_Task details_:
Print nothing but the lines below starting at the line that holds "ATOM 240 C CA" and ending at the line that holds "ATOM 273 C C", including both, each exactly as written.

_Material for this task_:
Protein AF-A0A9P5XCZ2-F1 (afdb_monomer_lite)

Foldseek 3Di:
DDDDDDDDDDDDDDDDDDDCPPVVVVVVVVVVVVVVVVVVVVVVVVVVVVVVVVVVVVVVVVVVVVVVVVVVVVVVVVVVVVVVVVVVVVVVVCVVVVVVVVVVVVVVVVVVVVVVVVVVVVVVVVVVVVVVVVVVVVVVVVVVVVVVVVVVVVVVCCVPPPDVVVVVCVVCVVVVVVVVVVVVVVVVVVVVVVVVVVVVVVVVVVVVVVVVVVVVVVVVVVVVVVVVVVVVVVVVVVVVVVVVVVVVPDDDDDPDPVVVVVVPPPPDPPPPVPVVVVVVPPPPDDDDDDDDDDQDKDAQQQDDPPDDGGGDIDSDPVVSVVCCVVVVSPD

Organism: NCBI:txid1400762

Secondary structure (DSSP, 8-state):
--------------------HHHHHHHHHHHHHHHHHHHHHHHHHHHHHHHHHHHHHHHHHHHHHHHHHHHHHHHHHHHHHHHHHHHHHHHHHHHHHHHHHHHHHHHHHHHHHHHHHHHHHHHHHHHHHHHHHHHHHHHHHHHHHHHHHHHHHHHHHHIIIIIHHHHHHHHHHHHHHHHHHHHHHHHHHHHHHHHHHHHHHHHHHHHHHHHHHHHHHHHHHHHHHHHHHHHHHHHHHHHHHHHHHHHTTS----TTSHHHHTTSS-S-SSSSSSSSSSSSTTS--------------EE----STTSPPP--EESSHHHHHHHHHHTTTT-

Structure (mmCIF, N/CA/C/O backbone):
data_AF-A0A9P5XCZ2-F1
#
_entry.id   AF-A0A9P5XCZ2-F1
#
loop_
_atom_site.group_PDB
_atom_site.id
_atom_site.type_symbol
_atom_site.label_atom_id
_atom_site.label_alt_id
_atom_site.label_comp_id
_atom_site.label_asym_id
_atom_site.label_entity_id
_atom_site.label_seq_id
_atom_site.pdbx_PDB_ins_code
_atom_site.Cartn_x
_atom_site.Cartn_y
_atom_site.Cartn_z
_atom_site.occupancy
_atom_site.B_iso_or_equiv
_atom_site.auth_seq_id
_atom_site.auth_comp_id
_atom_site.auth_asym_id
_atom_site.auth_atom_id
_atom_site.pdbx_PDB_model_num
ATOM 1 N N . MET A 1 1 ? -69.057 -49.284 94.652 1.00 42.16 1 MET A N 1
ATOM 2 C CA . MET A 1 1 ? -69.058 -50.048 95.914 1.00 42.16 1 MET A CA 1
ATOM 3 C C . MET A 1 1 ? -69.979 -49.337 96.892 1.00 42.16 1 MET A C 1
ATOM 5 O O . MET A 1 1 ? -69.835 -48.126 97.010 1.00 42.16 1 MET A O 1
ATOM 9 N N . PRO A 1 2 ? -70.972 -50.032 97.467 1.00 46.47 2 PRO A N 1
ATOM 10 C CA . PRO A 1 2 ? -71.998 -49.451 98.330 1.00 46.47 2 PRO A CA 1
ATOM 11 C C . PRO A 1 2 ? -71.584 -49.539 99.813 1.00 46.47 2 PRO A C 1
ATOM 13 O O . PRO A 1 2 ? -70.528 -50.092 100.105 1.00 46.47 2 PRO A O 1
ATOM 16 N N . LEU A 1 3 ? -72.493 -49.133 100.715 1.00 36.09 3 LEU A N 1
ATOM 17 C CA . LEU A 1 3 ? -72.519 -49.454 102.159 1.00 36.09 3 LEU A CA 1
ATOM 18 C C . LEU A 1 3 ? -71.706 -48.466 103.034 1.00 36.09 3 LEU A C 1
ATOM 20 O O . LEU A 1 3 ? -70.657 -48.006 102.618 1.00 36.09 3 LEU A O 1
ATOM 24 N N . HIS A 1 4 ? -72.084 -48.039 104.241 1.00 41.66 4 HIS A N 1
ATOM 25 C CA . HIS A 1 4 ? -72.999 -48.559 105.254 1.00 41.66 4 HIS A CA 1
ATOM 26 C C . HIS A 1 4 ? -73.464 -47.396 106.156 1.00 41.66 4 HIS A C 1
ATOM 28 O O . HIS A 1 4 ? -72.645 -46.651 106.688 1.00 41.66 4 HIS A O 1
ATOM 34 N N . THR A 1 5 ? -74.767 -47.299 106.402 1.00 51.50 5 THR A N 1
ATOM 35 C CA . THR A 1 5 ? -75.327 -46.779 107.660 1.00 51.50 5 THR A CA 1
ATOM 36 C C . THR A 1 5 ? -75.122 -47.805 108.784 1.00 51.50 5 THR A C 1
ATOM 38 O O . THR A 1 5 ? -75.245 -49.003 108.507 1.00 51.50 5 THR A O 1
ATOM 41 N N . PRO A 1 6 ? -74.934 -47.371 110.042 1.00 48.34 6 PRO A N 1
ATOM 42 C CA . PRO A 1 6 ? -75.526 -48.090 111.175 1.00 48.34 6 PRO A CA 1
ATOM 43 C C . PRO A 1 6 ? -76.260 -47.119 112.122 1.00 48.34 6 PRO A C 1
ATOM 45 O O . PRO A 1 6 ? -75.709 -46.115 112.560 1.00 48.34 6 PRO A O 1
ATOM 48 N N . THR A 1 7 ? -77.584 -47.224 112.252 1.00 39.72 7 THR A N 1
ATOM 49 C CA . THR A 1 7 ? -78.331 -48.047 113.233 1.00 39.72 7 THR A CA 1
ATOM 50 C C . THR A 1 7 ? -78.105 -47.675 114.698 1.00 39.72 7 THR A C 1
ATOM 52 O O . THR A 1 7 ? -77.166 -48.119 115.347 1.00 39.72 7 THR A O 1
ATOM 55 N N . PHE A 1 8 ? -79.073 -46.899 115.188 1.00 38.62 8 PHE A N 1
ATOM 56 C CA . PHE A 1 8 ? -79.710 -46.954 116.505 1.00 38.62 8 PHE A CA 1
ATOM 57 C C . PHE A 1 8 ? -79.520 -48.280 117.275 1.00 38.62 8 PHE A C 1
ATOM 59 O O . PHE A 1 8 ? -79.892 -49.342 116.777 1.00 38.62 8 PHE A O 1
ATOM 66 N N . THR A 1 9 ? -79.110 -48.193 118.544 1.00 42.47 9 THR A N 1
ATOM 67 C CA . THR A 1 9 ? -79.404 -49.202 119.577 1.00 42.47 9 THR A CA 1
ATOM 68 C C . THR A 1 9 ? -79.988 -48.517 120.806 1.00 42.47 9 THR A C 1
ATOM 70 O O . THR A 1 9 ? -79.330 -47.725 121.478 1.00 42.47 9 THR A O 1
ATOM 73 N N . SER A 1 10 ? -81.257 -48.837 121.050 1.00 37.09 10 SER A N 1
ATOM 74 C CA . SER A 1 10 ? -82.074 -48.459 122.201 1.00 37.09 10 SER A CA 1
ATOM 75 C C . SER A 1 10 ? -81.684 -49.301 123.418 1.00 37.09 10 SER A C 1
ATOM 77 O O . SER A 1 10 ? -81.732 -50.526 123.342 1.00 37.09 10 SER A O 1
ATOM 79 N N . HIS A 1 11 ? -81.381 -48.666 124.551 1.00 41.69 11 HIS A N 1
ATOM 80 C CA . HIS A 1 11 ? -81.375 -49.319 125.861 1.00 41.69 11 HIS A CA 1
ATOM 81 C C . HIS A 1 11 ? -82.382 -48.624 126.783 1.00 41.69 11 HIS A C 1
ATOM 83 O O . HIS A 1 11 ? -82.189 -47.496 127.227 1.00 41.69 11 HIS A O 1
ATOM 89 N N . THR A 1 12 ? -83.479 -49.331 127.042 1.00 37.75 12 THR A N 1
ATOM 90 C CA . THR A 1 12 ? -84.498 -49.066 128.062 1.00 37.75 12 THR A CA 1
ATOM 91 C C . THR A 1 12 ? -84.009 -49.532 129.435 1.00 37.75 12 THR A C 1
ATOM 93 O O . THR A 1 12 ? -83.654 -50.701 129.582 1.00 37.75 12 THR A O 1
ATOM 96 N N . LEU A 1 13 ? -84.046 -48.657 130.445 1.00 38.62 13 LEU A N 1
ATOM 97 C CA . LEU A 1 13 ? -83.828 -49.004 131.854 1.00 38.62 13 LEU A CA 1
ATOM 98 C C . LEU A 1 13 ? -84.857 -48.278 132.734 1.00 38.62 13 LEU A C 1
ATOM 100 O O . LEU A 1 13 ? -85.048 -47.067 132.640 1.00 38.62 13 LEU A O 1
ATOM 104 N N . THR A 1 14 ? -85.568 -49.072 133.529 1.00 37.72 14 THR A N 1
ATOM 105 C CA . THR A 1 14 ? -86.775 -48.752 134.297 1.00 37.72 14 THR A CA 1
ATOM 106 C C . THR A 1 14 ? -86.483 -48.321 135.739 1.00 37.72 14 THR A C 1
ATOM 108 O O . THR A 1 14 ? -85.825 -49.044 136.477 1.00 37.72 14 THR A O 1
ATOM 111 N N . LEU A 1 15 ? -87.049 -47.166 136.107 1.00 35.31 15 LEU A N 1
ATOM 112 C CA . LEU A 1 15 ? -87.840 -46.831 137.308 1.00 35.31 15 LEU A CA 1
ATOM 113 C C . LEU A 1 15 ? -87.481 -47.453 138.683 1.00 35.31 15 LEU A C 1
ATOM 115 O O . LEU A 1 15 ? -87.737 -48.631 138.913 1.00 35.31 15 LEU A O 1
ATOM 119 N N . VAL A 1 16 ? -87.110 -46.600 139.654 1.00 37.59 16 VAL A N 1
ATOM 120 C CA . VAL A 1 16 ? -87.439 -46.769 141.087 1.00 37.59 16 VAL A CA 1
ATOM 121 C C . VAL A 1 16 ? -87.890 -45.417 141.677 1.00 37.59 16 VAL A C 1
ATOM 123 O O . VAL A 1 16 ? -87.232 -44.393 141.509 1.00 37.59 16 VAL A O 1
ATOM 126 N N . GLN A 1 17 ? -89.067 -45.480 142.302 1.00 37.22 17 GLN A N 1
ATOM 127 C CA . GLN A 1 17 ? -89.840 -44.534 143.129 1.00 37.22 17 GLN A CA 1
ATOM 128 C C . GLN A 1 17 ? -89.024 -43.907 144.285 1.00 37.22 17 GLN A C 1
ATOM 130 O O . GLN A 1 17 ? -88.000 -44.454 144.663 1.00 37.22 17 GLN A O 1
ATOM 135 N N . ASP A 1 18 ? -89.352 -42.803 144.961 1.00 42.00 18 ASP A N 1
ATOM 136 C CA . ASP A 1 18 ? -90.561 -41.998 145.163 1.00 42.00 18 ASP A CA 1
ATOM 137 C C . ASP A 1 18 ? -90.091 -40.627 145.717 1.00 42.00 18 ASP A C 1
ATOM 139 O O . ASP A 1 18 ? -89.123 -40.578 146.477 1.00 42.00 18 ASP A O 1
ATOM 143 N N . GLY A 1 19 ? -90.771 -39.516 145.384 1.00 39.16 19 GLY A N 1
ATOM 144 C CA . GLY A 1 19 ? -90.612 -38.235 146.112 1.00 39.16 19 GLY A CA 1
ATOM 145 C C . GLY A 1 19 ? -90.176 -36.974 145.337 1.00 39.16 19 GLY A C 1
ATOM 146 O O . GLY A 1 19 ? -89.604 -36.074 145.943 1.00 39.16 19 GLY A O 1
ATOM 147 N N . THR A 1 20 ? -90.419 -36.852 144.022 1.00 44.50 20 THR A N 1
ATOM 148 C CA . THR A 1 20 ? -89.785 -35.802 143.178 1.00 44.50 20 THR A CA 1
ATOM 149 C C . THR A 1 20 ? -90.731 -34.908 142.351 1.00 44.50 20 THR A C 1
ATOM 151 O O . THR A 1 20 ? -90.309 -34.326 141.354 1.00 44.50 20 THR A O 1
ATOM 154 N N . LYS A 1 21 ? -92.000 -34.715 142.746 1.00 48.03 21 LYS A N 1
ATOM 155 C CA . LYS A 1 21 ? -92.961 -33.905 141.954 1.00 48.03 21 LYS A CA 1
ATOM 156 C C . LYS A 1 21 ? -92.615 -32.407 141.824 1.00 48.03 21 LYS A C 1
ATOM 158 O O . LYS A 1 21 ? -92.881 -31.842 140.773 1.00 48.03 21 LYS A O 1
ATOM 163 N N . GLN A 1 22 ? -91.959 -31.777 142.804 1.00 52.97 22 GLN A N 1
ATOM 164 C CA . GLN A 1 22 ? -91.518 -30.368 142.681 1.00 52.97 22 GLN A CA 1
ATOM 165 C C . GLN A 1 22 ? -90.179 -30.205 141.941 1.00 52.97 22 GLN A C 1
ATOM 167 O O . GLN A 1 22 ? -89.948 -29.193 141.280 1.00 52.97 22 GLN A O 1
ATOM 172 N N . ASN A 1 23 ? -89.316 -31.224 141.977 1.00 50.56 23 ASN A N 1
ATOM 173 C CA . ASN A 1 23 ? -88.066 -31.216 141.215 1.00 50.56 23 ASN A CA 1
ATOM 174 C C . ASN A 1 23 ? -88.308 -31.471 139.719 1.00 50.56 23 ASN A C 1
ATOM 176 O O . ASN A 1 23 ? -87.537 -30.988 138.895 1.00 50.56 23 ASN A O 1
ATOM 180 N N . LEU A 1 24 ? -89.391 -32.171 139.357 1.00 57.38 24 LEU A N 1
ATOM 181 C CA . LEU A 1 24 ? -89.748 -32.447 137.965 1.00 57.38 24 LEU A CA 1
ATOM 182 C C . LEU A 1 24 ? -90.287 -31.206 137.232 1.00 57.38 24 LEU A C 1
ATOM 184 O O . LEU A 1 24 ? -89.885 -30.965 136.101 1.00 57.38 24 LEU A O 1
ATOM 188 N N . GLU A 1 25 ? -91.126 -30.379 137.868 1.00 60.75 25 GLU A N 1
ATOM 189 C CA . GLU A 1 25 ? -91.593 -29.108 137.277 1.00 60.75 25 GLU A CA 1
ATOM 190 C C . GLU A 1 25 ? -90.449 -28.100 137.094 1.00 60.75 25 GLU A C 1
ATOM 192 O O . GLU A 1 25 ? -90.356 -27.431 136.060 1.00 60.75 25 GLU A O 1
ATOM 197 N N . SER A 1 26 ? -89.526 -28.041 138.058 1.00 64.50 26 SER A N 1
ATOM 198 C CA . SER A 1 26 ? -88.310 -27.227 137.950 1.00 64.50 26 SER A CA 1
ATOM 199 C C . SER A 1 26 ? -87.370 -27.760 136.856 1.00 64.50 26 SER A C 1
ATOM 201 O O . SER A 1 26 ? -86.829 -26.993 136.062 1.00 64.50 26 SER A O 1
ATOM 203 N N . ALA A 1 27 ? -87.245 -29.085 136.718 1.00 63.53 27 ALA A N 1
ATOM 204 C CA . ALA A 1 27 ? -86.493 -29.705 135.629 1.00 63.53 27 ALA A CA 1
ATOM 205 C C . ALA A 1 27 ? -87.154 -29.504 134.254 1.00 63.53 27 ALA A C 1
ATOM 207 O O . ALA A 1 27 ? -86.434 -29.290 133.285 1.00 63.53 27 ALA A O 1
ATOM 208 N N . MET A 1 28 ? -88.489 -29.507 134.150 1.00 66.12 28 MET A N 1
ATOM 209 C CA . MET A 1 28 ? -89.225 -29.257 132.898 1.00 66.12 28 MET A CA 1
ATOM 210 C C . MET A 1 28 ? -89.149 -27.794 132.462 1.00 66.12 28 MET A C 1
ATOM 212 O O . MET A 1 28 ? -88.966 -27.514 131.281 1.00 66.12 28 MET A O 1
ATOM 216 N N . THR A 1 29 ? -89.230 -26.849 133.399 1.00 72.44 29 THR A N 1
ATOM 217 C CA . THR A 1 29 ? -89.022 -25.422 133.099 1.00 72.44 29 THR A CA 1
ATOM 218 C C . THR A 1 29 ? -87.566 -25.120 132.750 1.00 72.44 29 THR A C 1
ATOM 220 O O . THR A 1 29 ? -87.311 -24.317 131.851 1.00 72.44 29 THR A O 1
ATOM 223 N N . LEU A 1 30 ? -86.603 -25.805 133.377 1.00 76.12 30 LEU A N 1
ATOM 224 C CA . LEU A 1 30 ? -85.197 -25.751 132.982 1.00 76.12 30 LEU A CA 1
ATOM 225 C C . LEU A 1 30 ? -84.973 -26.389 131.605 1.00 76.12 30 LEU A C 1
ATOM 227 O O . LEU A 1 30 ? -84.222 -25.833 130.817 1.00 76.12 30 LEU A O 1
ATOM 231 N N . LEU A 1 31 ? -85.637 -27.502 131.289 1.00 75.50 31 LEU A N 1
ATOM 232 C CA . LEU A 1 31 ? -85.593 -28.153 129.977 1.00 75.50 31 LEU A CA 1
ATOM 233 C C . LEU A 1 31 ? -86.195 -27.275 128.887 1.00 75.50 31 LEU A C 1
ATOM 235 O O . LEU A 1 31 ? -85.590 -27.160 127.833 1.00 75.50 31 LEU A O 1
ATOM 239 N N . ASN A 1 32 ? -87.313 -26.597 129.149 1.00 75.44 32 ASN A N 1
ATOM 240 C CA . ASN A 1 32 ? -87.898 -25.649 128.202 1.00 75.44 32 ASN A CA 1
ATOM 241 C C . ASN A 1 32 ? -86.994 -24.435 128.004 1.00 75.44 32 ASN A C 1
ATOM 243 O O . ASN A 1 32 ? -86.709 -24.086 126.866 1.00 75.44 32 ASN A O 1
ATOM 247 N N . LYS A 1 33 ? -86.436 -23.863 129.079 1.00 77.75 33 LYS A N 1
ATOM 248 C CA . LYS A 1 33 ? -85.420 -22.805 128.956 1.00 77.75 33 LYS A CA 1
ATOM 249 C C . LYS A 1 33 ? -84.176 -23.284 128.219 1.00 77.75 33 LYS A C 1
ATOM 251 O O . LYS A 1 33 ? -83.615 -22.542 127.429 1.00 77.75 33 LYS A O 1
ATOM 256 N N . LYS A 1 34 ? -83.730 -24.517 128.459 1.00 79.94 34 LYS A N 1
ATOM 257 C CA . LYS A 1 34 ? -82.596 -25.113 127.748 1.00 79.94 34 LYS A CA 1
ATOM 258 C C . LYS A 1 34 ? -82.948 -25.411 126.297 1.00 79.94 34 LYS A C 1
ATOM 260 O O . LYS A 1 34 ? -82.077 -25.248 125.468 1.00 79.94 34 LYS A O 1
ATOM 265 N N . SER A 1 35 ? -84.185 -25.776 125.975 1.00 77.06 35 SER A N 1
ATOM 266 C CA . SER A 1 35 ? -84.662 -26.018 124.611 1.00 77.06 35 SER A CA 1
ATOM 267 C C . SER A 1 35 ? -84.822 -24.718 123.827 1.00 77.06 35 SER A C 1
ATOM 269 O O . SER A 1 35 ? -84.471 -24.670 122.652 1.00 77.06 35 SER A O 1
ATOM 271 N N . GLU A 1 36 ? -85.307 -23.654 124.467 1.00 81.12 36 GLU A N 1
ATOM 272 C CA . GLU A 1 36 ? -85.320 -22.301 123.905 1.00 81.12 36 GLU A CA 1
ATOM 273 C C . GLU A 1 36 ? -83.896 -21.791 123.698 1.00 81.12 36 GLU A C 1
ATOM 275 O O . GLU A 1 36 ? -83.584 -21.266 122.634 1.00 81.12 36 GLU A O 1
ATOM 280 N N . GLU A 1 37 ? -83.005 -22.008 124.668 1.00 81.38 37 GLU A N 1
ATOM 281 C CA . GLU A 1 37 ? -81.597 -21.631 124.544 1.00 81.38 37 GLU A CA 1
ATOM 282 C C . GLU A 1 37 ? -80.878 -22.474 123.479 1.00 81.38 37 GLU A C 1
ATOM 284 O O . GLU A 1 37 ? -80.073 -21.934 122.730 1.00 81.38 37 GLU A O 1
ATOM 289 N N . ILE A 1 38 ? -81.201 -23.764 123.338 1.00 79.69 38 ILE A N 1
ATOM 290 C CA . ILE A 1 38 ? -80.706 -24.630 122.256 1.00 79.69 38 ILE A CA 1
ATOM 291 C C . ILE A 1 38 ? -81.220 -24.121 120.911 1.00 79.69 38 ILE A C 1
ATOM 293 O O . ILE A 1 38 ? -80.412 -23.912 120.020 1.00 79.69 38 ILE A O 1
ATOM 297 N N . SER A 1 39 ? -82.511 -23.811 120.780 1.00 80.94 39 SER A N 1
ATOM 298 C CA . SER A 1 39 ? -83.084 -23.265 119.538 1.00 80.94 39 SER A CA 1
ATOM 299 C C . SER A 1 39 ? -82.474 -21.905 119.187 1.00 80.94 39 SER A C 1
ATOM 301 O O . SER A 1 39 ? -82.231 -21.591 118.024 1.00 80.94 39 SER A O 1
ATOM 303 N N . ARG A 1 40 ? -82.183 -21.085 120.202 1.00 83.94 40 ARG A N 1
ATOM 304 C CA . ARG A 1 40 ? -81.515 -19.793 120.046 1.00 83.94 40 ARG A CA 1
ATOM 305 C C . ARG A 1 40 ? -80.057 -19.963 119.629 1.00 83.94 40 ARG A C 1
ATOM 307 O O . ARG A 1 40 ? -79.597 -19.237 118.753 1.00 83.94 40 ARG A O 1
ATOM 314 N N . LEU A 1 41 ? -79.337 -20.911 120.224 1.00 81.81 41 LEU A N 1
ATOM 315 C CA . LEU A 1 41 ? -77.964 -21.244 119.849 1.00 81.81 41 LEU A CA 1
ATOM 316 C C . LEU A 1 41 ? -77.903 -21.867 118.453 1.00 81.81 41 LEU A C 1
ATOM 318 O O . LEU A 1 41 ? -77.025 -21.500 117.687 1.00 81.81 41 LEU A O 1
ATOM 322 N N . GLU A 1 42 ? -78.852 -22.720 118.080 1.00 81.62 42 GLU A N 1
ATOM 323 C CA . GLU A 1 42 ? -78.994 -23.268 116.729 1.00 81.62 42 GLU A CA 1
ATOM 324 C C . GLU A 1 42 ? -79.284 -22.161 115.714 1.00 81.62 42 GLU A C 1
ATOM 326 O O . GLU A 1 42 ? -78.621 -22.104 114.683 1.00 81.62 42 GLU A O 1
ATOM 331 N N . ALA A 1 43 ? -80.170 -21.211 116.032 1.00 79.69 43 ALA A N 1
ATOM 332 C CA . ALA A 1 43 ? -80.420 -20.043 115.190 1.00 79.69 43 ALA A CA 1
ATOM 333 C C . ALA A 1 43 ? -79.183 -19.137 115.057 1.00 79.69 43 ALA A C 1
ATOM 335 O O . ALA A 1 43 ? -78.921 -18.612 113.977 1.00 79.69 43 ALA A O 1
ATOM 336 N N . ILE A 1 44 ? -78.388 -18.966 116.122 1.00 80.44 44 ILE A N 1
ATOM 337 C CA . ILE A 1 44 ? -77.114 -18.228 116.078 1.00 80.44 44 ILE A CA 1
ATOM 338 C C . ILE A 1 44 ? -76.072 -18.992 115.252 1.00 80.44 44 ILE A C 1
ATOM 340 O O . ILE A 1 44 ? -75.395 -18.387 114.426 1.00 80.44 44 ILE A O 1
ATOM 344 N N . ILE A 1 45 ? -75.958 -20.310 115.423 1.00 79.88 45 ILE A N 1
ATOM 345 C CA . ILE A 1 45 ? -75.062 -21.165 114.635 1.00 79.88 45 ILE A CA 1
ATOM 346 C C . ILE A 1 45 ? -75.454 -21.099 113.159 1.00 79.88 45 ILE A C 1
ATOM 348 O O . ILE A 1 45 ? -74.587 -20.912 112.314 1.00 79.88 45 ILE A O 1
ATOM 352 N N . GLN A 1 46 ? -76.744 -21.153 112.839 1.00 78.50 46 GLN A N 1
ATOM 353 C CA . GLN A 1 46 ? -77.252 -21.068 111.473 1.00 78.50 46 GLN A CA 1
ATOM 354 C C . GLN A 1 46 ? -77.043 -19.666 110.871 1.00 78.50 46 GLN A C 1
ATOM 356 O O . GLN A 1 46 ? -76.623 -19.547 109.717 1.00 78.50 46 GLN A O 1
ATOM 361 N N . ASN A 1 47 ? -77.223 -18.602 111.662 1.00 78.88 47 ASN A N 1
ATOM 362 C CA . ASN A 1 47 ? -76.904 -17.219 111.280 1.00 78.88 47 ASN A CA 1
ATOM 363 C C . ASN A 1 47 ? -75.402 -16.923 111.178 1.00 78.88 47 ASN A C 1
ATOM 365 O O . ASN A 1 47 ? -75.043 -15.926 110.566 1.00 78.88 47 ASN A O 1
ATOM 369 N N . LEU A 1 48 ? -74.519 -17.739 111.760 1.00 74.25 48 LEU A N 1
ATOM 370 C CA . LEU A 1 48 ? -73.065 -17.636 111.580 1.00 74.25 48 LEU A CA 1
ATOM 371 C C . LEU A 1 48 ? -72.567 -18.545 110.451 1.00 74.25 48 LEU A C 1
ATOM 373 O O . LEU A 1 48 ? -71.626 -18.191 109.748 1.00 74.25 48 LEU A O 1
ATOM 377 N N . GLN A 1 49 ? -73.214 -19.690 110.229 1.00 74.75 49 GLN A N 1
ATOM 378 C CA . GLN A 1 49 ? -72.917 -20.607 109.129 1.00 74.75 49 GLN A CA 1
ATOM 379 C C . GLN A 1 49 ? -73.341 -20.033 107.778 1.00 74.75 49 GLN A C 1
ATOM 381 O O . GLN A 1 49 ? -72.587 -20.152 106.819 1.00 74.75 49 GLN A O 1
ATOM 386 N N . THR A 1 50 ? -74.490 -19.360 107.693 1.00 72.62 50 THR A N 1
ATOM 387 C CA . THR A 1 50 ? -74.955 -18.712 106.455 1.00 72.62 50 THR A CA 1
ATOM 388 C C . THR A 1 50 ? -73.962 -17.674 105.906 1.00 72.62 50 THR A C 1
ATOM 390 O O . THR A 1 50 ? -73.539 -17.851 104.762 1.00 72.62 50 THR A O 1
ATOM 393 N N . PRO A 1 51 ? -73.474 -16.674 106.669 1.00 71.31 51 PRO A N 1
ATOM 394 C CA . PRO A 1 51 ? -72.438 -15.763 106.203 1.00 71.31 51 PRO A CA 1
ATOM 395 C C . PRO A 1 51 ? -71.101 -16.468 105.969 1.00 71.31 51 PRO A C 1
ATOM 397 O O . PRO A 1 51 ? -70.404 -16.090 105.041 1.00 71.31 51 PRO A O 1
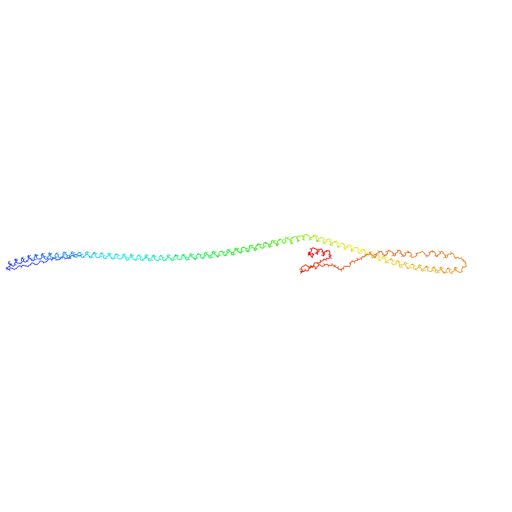ATOM 400 N N . ASN A 1 52 ? -70.744 -17.520 106.721 1.00 65.25 52 ASN A N 1
ATOM 401 C CA . ASN A 1 52 ? -69.515 -18.280 106.444 1.00 65.25 52 ASN A CA 1
ATOM 402 C C . ASN A 1 52 ? -69.586 -19.044 105.112 1.00 65.25 52 ASN A C 1
ATOM 404 O O . ASN A 1 52 ? -68.603 -19.109 104.380 1.00 65.25 52 ASN A O 1
ATOM 408 N N . THR A 1 53 ? -70.753 -19.594 104.765 1.00 70.50 53 THR A N 1
ATOM 409 C CA . THR A 1 53 ? -70.966 -20.259 103.471 1.00 70.50 53 THR A CA 1
ATOM 410 C C . THR A 1 53 ? -71.026 -19.270 102.308 1.00 70.50 53 THR A C 1
ATOM 412 O O . THR A 1 53 ? -70.480 -19.566 101.248 1.00 70.50 53 THR A O 1
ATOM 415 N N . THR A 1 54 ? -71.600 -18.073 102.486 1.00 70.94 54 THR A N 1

_Answer for this exercise_:
ATOM 240 C CA . ASN A 1 32 ? -87.898 -25.649 128.202 1.00 75.44 32 ASN A CA 1
ATOM 241 C C . ASN A 1 32 ? -86.994 -24.435 128.004 1.00 75.44 32 ASN A C 1
ATOM 243 O O . ASN A 1 32 ? -86.709 -24.086 126.866 1.00 75.44 32 ASN A O 1
ATOM 247 N N . LYS A 1 33 ? -86.436 -23.863 129.079 1.00 77.75 33 LYS A N 1
ATOM 248 C CA . LYS A 1 33 ? -85.420 -22.805 128.956 1.00 77.75 33 LYS A CA 1
ATOM 249 C C . LYS A 1 33 ? -84.176 -23.284 128.219 1.00 77.75 33 LYS A C 1
ATOM 251 O O . LYS A 1 33 ? -83.615 -22.542 127.429 1.00 77.75 33 LYS A O 1
ATOM 256 N N . LYS A 1 34 ? -83.730 -24.517 128.459 1.00 79.94 34 LYS A N 1
ATOM 257 C CA . LYS A 1 34 ? -82.596 -25.113 127.748 1.00 79.94 34 LYS A CA 1
ATOM 258 C C . LYS A 1 34 ? -82.948 -25.411 126.297 1.00 79.94 34 LYS A C 1
ATOM 260 O O . LYS A 1 34 ? -82.077 -25.248 125.468 1.00 79.94 34 LYS A O 1
ATOM 265 N N . SER A 1 35 ? -84.185 -25.776 125.975 1.00 77.06 35 SER A N 1
ATOM 266 C CA . SER A 1 35 ? -84.662 -26.018 124.611 1.00 77.06 35 SER A CA 1
ATOM 267 C C . SER A 1 35 ? -84.822 -24.718 123.827 1.00 77.06 35 SER A C 1
ATOM 269 O O . SER A 1 35 ? -84.471 -24.670 122.652 1.00 77.06 35 SER A O 1
ATOM 271 N N . GLU A 1 36 ? -85.307 -23.654 124.467 1.00 81.12 36 GLU A N 1
ATOM 272 C CA . GLU A 1 36 ? -85.320 -22.301 123.905 1.00 81.12 36 GLU A CA 1
ATOM 273 C C . GLU A 1 36 ? -83.896 -21.791 123.698 1.00 81.12 36 GLU A C 1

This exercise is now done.